Photo: TIFF
by Sam Thomas-Redfern Film

143 Sahara Street | Hassen Ferhani

September 20, 2019

Somewhere in the Algerian portion of the Sahara desert lives Malika, the sole proprietor of a lonely café situated by the side of a road that stretches in both directions to the horizon. Hassen Ferhani’s documentary, 143 Sahara Street, takes this space as its subject, and its objective isn’t to illuminate Malika’s past or to delve into any of the wider questions that might arise from the conversations of the travellers who stop at her café – in that sense this is a road movie, a film that occupies a present between two possible places, revealing itself only through snatches of dialogue that gesture to an expansive yet hidden history of both Malika and Algeria. The cost of tea and an omelette at Malika’s is a mere 90 dinars (about 75 cents) as we find out in one of her first encounters; indeed, much remains off-screen in this film but wealth is something simultaneously vacant and intrusive. Malika subsists on a pittance, and the image of her small café surrounded by the barren expanse of the desert hardly conjures any notions of wealth, yet she also makes reference to the people of the Sahara now being able to afford “fancy cars” and “good brands” as well as rich Qataris hunting in the area nearby.

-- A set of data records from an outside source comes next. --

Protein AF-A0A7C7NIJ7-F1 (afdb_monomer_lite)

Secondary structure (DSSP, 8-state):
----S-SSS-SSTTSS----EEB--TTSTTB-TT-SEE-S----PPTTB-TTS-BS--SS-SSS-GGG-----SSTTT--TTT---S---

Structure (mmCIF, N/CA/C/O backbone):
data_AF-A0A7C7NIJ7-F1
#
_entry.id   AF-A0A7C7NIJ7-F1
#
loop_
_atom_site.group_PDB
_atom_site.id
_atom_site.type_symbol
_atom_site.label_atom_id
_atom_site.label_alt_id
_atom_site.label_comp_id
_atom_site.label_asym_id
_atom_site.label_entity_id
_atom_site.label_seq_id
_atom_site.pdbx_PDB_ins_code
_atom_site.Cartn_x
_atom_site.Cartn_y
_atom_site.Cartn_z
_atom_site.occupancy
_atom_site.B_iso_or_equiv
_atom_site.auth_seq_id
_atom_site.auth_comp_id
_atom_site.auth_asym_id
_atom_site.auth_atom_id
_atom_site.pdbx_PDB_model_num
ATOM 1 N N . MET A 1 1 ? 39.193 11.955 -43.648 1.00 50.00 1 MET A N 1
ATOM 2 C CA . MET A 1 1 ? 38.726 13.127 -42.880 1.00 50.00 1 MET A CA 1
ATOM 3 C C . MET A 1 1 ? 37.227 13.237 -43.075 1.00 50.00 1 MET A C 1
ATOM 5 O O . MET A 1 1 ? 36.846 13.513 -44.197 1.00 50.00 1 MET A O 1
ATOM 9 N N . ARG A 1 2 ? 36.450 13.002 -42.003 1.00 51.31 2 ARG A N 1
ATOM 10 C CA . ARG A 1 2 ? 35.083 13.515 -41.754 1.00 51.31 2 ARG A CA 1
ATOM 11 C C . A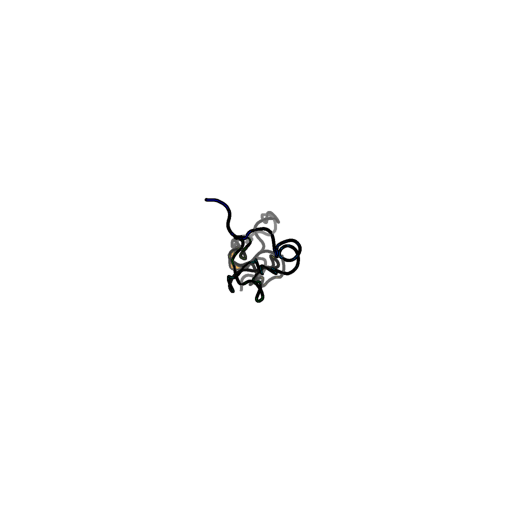RG A 1 2 ? 34.031 13.248 -42.856 1.00 51.31 2 ARG A C 1
ATOM 13 O O . ARG A 1 2 ? 34.147 13.762 -43.950 1.00 51.31 2 ARG A O 1
ATOM 20 N N . LEU A 1 3 ? 32.931 12.539 -42.633 1.00 46.59 3 LEU A N 1
ATOM 21 C CA . LEU A 1 3 ? 32.180 12.305 -41.403 1.00 46.59 3 LEU A CA 1
ATOM 22 C C . LEU A 1 3 ? 31.285 11.077 -41.662 1.00 46.59 3 LEU A C 1
ATOM 24 O O . LEU A 1 3 ? 30.595 11.025 -42.679 1.00 46.59 3 LEU A O 1
ATOM 28 N N . LEU A 1 4 ? 31.361 10.076 -40.785 1.00 46.06 4 LEU A N 1
ATOM 29 C CA . LEU A 1 4 ? 30.570 8.853 -40.870 1.00 46.06 4 LEU A CA 1
ATOM 30 C C . LEU A 1 4 ? 29.077 9.145 -40.638 1.00 46.06 4 LEU A C 1
ATOM 32 O O . LEU A 1 4 ? 28.718 9.786 -39.657 1.00 46.06 4 LEU A O 1
ATOM 36 N N . LEU A 1 5 ? 28.245 8.624 -41.541 1.00 56.34 5 LEU A N 1
ATOM 37 C CA . LEU A 1 5 ? 26.999 7.894 -41.266 1.00 56.34 5 LEU A CA 1
ATOM 38 C C . LEU A 1 5 ? 26.148 8.368 -40.070 1.00 56.34 5 LEU A C 1
ATOM 40 O O . LEU A 1 5 ? 26.060 7.651 -39.083 1.00 56.34 5 LEU A O 1
ATOM 44 N N . LEU A 1 6 ? 25.457 9.507 -40.160 1.00 54.75 6 LEU A N 1
ATOM 45 C CA . LEU A 1 6 ? 24.388 9.841 -39.196 1.00 54.75 6 LEU A CA 1
ATOM 46 C C . LEU A 1 6 ? 23.185 10.545 -39.851 1.00 54.75 6 LEU A C 1
ATOM 48 O O . LEU A 1 6 ? 22.533 11.376 -39.230 1.00 54.75 6 LEU A O 1
ATOM 52 N N . SER A 1 7 ? 22.888 10.253 -41.122 1.00 60.88 7 SER A N 1
ATOM 53 C CA . SER A 1 7 ? 21.765 10.889 -41.840 1.00 60.88 7 SER A CA 1
ATOM 54 C C . SER A 1 7 ? 20.763 9.925 -42.483 1.00 60.88 7 SER A C 1
ATOM 56 O O . SER A 1 7 ? 19.824 10.377 -43.131 1.00 60.88 7 SER A O 1
ATOM 58 N N . PHE A 1 8 ? 20.892 8.616 -42.260 1.00 60.78 8 PHE A N 1
ATOM 59 C CA . PHE A 1 8 ? 19.835 7.653 -42.570 1.00 60.78 8 PHE A CA 1
ATOM 60 C C . PHE A 1 8 ? 19.278 7.114 -41.246 1.00 60.78 8 PHE A C 1
ATOM 62 O O . PHE A 1 8 ? 20.034 6.559 -40.457 1.00 60.78 8 PHE A O 1
ATOM 69 N N . SER A 1 9 ? 17.968 7.271 -41.029 1.00 63.09 9 SER A N 1
ATOM 70 C CA . SER A 1 9 ? 17.167 6.533 -40.034 1.00 63.09 9 SER A CA 1
ATOM 71 C C . SER A 1 9 ? 16.921 7.112 -38.629 1.00 63.09 9 SER A C 1
ATOM 73 O O . SER A 1 9 ? 16.903 6.315 -37.719 1.00 63.09 9 SER A O 1
ATOM 75 N N . ILE A 1 10 ? 16.606 8.390 -38.361 1.00 61.12 10 ILE A N 1
ATOM 76 C CA . ILE A 1 10 ? 15.917 8.722 -37.073 1.00 61.12 10 ILE A CA 1
ATOM 77 C C . ILE A 1 10 ? 14.788 9.763 -37.220 1.00 61.12 10 ILE A C 1
ATOM 79 O O . ILE A 1 10 ? 14.539 10.575 -36.343 1.00 61.12 10 ILE A O 1
ATOM 83 N N . LEU A 1 11 ? 14.028 9.710 -38.316 1.00 53.16 11 LEU A N 1
ATOM 84 C CA . LEU A 1 11 ? 12.636 10.202 -38.302 1.00 53.16 11 LEU A CA 1
ATOM 85 C C . LEU A 1 11 ? 11.640 9.071 -37.952 1.00 53.16 11 LEU A C 1
ATOM 87 O O . LEU A 1 11 ? 10.439 9.242 -38.104 1.00 53.16 11 LEU A O 1
ATOM 91 N N . LEU A 1 12 ? 12.144 7.916 -37.485 1.00 57.00 12 LEU A N 1
ATOM 92 C CA . LEU A 1 12 ? 11.360 6.726 -37.114 1.00 57.00 12 LEU A CA 1
ATOM 93 C C . LEU A 1 12 ? 11.620 6.197 -35.685 1.00 57.00 12 LEU A C 1
ATOM 95 O O . LEU A 1 12 ? 10.939 5.266 -35.277 1.00 57.00 12 LEU A O 1
ATOM 99 N N . PHE A 1 13 ? 12.547 6.757 -34.895 1.00 55.94 13 PHE A N 1
ATOM 100 C CA . PHE A 1 13 ? 12.813 6.250 -33.528 1.00 55.94 13 PHE A CA 1
ATOM 101 C C . PHE A 1 13 ? 12.029 6.966 -32.416 1.00 55.94 13 PHE A C 1
ATOM 103 O O . PHE A 1 13 ? 12.244 6.671 -31.246 1.00 55.94 13 PHE A O 1
ATOM 110 N N . SER A 1 14 ? 11.121 7.892 -32.733 1.00 59.97 14 SER A N 1
ATOM 111 C CA . SER A 1 14 ? 10.354 8.609 -31.697 1.00 59.97 14 SER A CA 1
ATOM 112 C C . SER A 1 14 ? 8.945 8.060 -31.455 1.00 59.97 14 SER A C 1
ATOM 114 O O . SER A 1 14 ? 8.233 8.625 -30.636 1.00 59.97 14 SER A O 1
ATOM 116 N N . THR A 1 15 ? 8.514 6.987 -32.133 1.00 59.28 15 THR A N 1
ATOM 117 C CA . THR A 1 15 ? 7.122 6.497 -32.012 1.00 59.28 15 THR A CA 1
ATOM 118 C C . THR A 1 15 ? 6.962 4.997 -31.756 1.00 59.28 15 THR A C 1
ATOM 120 O O . THR A 1 15 ? 5.836 4.516 -31.812 1.00 59.28 15 THR A O 1
ATOM 123 N N . THR A 1 16 ? 8.028 4.232 -31.484 1.00 60.94 16 THR A N 1
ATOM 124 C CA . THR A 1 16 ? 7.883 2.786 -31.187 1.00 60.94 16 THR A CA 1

I don’t know whether it’s passivity on the part of the people (drawn from a deep religiosity) or a certain hesitation to announce their dissatisfaction with the government which is stopping them from being unequivocal in regards to issues besetting them and their country — we hear mention of lack of jobs, stagnating wages, and the new gas station encroaching on Malika’s turf – so this lack of money is hardly localised to the café, even if only a couple are happy to speak it. Beyond these financial issues exists a wealth of historical details that seem to converge on this solitary café (the infamous terrorist Mokhtar Belmokhtar is even mentioned as having visited Malika during the “years of terrorism”, stopping by like so many others at this oasis in Southern Algeria), so perhaps it should come as no surprise that leaving this space she’d claimed as her own for so many years is an idea unwelcome to Malika’s mind. Her rootedness is displayed not only through the stories she tells but through the faces of those who visit her – as they have so many times before – to make clear to us the indispensable function she serves to travelers, alone in the desert.


Published as part of Toronto International Film Festival 2019 | Dispatch 7: Wavelengths Program.